Csaba Dabis via Phabricator via cfe-commits Wed, 13 Nov 2019 11:46:28 -0800

Charusso added inline comments.


================
Comment at: clang/lib/StaticAnalyzer/Checkers/cert/StrChecker.cpp:201-207
+void CERTStrChecker::evalGets(const CallEvent &Call, const CallContext &CallC,
+                              CheckerContext &C) const {
+  unsigned DestPos = *CallC.DestinationPos;
+  const Expr *DestArg = Call.getArgExpr(DestPos)->IgnoreImpCasts();
+  SVal DestV = Call.getArgSVal(DestPos);
+
+  auto Report = getReport(*BT, Call, CallC, C);
----------------
NoQ wrote:
> NoQ wrote:
> > All right, so basically what you're saying is that literally every 
> > invocation of `gets()` deserves a warning. This means that for all 
> > practical purposes your checker //is// an AST-based checker, just 
> > implemented with path-sensitive callbacks. A path-sensitive checker emits 
> > warnings based on multiple events that happen sequentially along the path 
> > (use-after-free: "memory deallocated - that same memory used", division by 
> > zero: "value constrained to zero - something is being divided by that same 
> > value", etc.) but your checker emits the warning by looking at only one 
> > statement: "`gets()` is invoked".
> > 
> > Do i understand correctly that your plan is to use path-sensitive analysis 
> > for fixits only?
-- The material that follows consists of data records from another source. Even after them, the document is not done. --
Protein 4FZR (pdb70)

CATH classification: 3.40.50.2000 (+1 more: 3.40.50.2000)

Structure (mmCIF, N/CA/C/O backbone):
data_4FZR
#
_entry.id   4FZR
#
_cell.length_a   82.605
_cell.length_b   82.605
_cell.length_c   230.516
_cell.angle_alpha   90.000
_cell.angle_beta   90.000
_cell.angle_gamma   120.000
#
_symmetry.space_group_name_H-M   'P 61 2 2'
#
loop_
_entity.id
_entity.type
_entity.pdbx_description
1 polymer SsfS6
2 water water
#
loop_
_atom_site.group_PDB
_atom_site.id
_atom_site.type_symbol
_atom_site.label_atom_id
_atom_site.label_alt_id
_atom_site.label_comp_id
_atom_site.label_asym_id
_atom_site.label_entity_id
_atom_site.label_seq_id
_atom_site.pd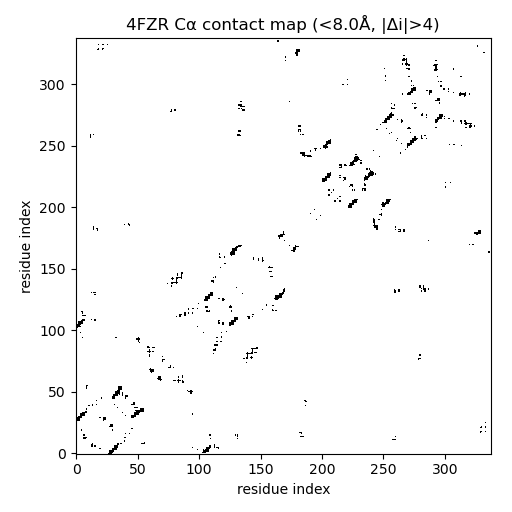bx_PDB_ins_code
_atom_site.Cartn_x
_atom_site.Cartn_y
_atom_site.Cartn_z
_atom_site.occupancy
_atom_site.B_iso_or_equiv
_atom_site.auth_seq_id
_atom_site.auth_comp_id
_atom_site.auth_asym_id
_atom_site.auth_atom_id
_atom_site.pdbx_PDB_model_num
ATOM 1 N N . HIS A 1 15 ? -20.758 -24.520 -28.365 1.00 39.38 0 HIS A N 1
ATOM 2 C CA . HIS A 1 15 ? -19.420 -25.077 -28.529 1.00 34.89 0 HIS A CA 1
ATOM 3 C C . HIS A 1 15 ? -18.396 -24.142 -27.895 1.00 49.06 0 HIS A C 1
ATOM 4 O O . HIS A 1 15 ? -18.393 -22.939 -28.156 1.00 47.55 0 HIS A O 1
ATOM 19 N N . ARG A 1 17 ? -14.213 -23.814 -25.849 1.00 21.94 2 ARG A N 1
ATOM 20 C CA . ARG A 1 17 ? -12.852 -24.315 -25.717 1.00 25.84 2 ARG A CA 1
ATOM 21 C C . ARG A 1 17 ? -12.393 -24.038 -24.289 1.00 19.15 2 ARG A C 1
ATOM 22 O O . ARG A 1 17 ? -12.178 -22.885 -23.917 1.00 18.50 2 ARG A O 1
ATOM 30 N N . ILE A 1 18 ? -12.259 -25.091 -23.486 1.00 15.22 3 ILE A N 1
ATOM 31 C CA . ILE A 1 18 ? -11.904 -24.925 -22.076 1.00 21.93 3 ILE A CA 1
ATOM 32 C C . ILE A 1 18 ? -10.528 -25.497 -21.766 1.00 15.31 3 ILE A C 1
ATOM 33 O O . ILE A 1 18 ? -10.272 -26.687 -21.956 1.00 13.36 3 ILE A O 1
ATOM 38 N N . LEU A 1 19 ? -9.641 -24.624 -21.301 1.00 15.09 4 LEU A N 1
ATOM 39 C CA . LEU A 1 19 ? -8.340 -25.038 -20.806 1.00 17.08 4 LEU A CA 1
ATOM 40 C C . LEU A 1 19 ? -8.434 -25.345 -19.306 1.00 18.21 4 LEU A C 1
ATOM 41 O O . LEU A 1 19 ? -8.701 -24.457 -18.495 1.00 10.67 4 LEU A O 1
ATOM 46 N N . VAL A 1 20 ? -8.236 -26.609 -18.946 1.00 14.38 5 VAL A N 1
ATOM 47 C CA . VAL A 1 20 ? -8.225 -27.017 -17.545 1.00 12.33 5 VAL A CA 1
ATOM 48 C C . VAL A 1 20 ? -6.801 -26.939 -17.010 1.00 14.05 5 VAL A C 1
ATOM 49 O O . VAL A 1 20 ? -5.927 -27.688 -17.444 1.00 13.72 5 VAL A O 1
ATOM 53 N N . ILE A 1 21 ? -6.565 -26.021 -16.078 1.00 9.44 6 ILE A N 1
ATOM 54 C CA . ILE A 1 21 ? -5.227 -25.819 -15.535 1.00 15.84 6 ILE A CA 1
ATOM 55 C C . ILE A 1 21 ? -5.106 -26.477 -14.164 1.00 17.23 6 ILE A C 1
ATOM 56 O O . ILE A 1 21 ? -5.711 -26.026 -13.192 1.00 20.95 6 ILE A O 1
ATOM 61 N N . ALA A 1 22 ? -4.326 -27.554 -14.108 1.00 15.21 7 ALA A N 1
ATOM 62 C CA . ALA A 1 22 ? -4.253 -28.406 -12.921 1.00 20.60 7 ALA A CA 1
ATOM 63 C C . ALA A 1 22 ? -2.888 -28.342 -12.232 1.00 21.99 7 ALA A C 1
ATOM 64 O O . ALA A 1 22 ? -1.996 -27.608 -12.662 1.00 21.02 7 ALA A O 1
ATOM 66 N N . GLY A 1 23 ? -2.737 -29.125 -11.166 1.00 22.47 8 GLY A N 1
ATOM 67 C CA . GLY A 1 23 ? -1.562 -29.057 -10.312 1.00 27.32 8 GLY A CA 1
ATOM 68 C C . GLY A 1 23 ? -0.415 -29.975 -10.694 1.00 27.77 8 GLY A C 1
ATOM 69 O O . GLY A 1 23 ? -0.207 -30.282 -11.869 1.00 24.09 8 GLY A O 1
ATOM 70 N N . CYS A 1 24 ? 0.343 -30.409 -9.690 1.00 27.26 9 CYS A N 1
ATOM 71 C CA . CYS A 1 24 ? 1.523 -31.239 -9.923 1.00 28.88 9 CYS A CA 1
ATOM 72 C C . CYS A 1 24 ? 1.465 -32.568 -9.167 1.00 25.85 9 CYS A C 1
ATOM 73 O O . CYS A 1 24 ? 2.415 -33.349 -9.202 1.00 29.40 9 CYS A O 1
ATOM 76 N N . SER A 1 25 ? 0.350 -32.824 -8.488 1.00 17.43 10 SER A N 1
ATOM 77 C CA . SER A 1 25 ? 0.141 -34.111 -7.833 1.00 17.04 10 SER A CA 1
ATOM 78 C C . SER A 1 25 ? -1.233 -34.671 -8.180 1.00 14.99 10 SER A C 1
ATOM 79 O O . SER A 1 25 ? -2.144 -33.929 -8.542 1.00 20.63 10 SER A O 1
ATOM 82 N N . GLU A 1 26 ? -1.373 -35.986 -8.057 1.00 13.83 11 GLU A N 1
ATOM 83 C CA . GLU A 1 26 ? -2.581 -36.680 -8.490 1.00 23.31 11 GLU A CA 1
ATOM 84 C C . GLU A 1 26 ? -3.833 -36.231 -7.746 1.00 26.86 11 GLU A C 1
ATOM 85 O O . GLU A 1 26 ? -4.917 -36.174 -8.328 1.00 24.40 11 GLU A O 1
ATOM 91 N N . GLY A 1 27 ? -3.687 -35.915 -6.465 1.00 23.24 12 GLY A N 1
ATOM 92 C CA . GLY A 1 27 ? -4.824 -35.527 -5.651 1.00 13.50 12 GLY A CA 1
ATOM 93 C C . GLY A 1 27 ? -5.401 -34.187 -6.059 1.00 18.76 12 GLY A C 1
ATOM 94 O O . GLY A 1 27 ? -6.522 -33.849 -5.682 1.00 24.54 12 GLY A O 1
ATOM 95 N N . PHE A 1 28 ? -4.637 -33.423 -6.833 1.00 22.06 13 PHE A N 1
ATOM 96 C CA . PHE A 1 28 ? -5.081 -32.111 -7.287 1.00 24.68 13 PHE A CA 1
ATOM 97 C C . PHE A 1 28 ? -5.518 -32.141 -8.752 1.00 26.69 13 PHE A C 1
ATOM 98 O O . PHE A 1 28 ? -6.083 -31.174 -9.259 1.00 27.96 13 PHE A O 1
ATOM 106 N N . VAL A 1 29 ? -5.260 -33.255 -9.429 1.00 22.04 14 VAL A N 1
ATOM 107 C CA . VAL A 1 29 ? -5.606 -33.381 -10.838 1.00 21.73 14 VAL A CA 1
ATOM 108 C C . VAL A 1 29 ? -6.866 -34.223 -11.022 1.00 17.25 14 VAL A C 1
ATOM 109 O O . VAL A 1 29 ? -7.807 -33.814 -11.699 1.00 12.47 14 VAL A O 1
ATOM 121 N N . PRO A 1 31 ? -9.479 -34.945 -9.238 1.00 20.92 16 PRO A N 1
ATOM 122 C CA . PRO A 1 31 ? -10.821 -34.454 -8.901 1.00 21.15 16 PRO A CA 1
ATOM 123 C C . PRO A 1 31 ? -11.428 -33.534 -9.964 1.00 14.58 16 PRO A C 1
ATOM 124 O O . PRO A 1 31 ? -12.629 -33.264 -9.909 1.00 14.71 16 PRO A O 1
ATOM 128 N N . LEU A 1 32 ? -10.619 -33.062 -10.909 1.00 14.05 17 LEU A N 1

But you can't emit fixits for any truly path-sensitive 
> > warning anyway. Fixits must work correctly on all execution paths, so you 
> > cannot emit a correct fixit by looking at only one execution path. In order 
> > to emit fixits, you need to either resort to a pure AST check anyway ("this 
> > expression refers to an array of fixed size"), or maybe implement auxiliary 
> > data-flow analysis for a certain must-problem (eg., "the buffer argument 
> > may have exactly one possible value across all paths that reach `gets()`"). 
> > But in both cases the path-sensitive engine does literally nothing to help 
> > you; all the data that you'll need for your fixit will be available from 
> > the AST.
> Like, i think this was an interesting investigation and i was genuinely 
> curious about how this turns out to be, but for now it seems that the problem 
> you're trying to solve cannot be solved this way. Path sensitive analysis is 
> fundamentally applicable to only 50% of the problems (to "may-problems" but 
> not to "must-problems"), and the problem you're trying to solve is in the 
> latter category. I believe you'll have to fall back to the relatively boring 
> task of adding fixits to `security.insecureAPI.gets`; but then, again, if you 
> manage to employ use-def chains for this problem, that might be quite an 
> inspiring start.
Most of the time the given allocation to hold the arbitrary string happens in a 
local scope. After that we see `fscanf(dst)`, `gets(dst)`, `memcpy(dst)`, 
`strncpy(dst)`, stuff... which pushes new data into that memory block, and then 
the cool developers write that down: `dst[42] = '\0'` which means all the 
reports should be thrown away in a path-sensitive manner on `dst`. 
Reallocations, re-bindings, non-AST stuff could handled very easily with the 
non-AST checker, like that one.

Sometimes we are work with destination-array like `memcpy(Foo[Bar.Baz]->Qux, 
...)` which could not really handled with just a simple AST-based checker. I 
could not say at the moment we could handle it with symbols, but we have a much 
larger scope of information by symbols.

Most of the time because of the Analyzer is much smarter than the Tidy we could 
emit fix-its with the help of flow-sensitiveness very easily. I would create 
huge white-lists what we want to fix-it, and what we could not, but at some 
point if we model the symbols better, we can.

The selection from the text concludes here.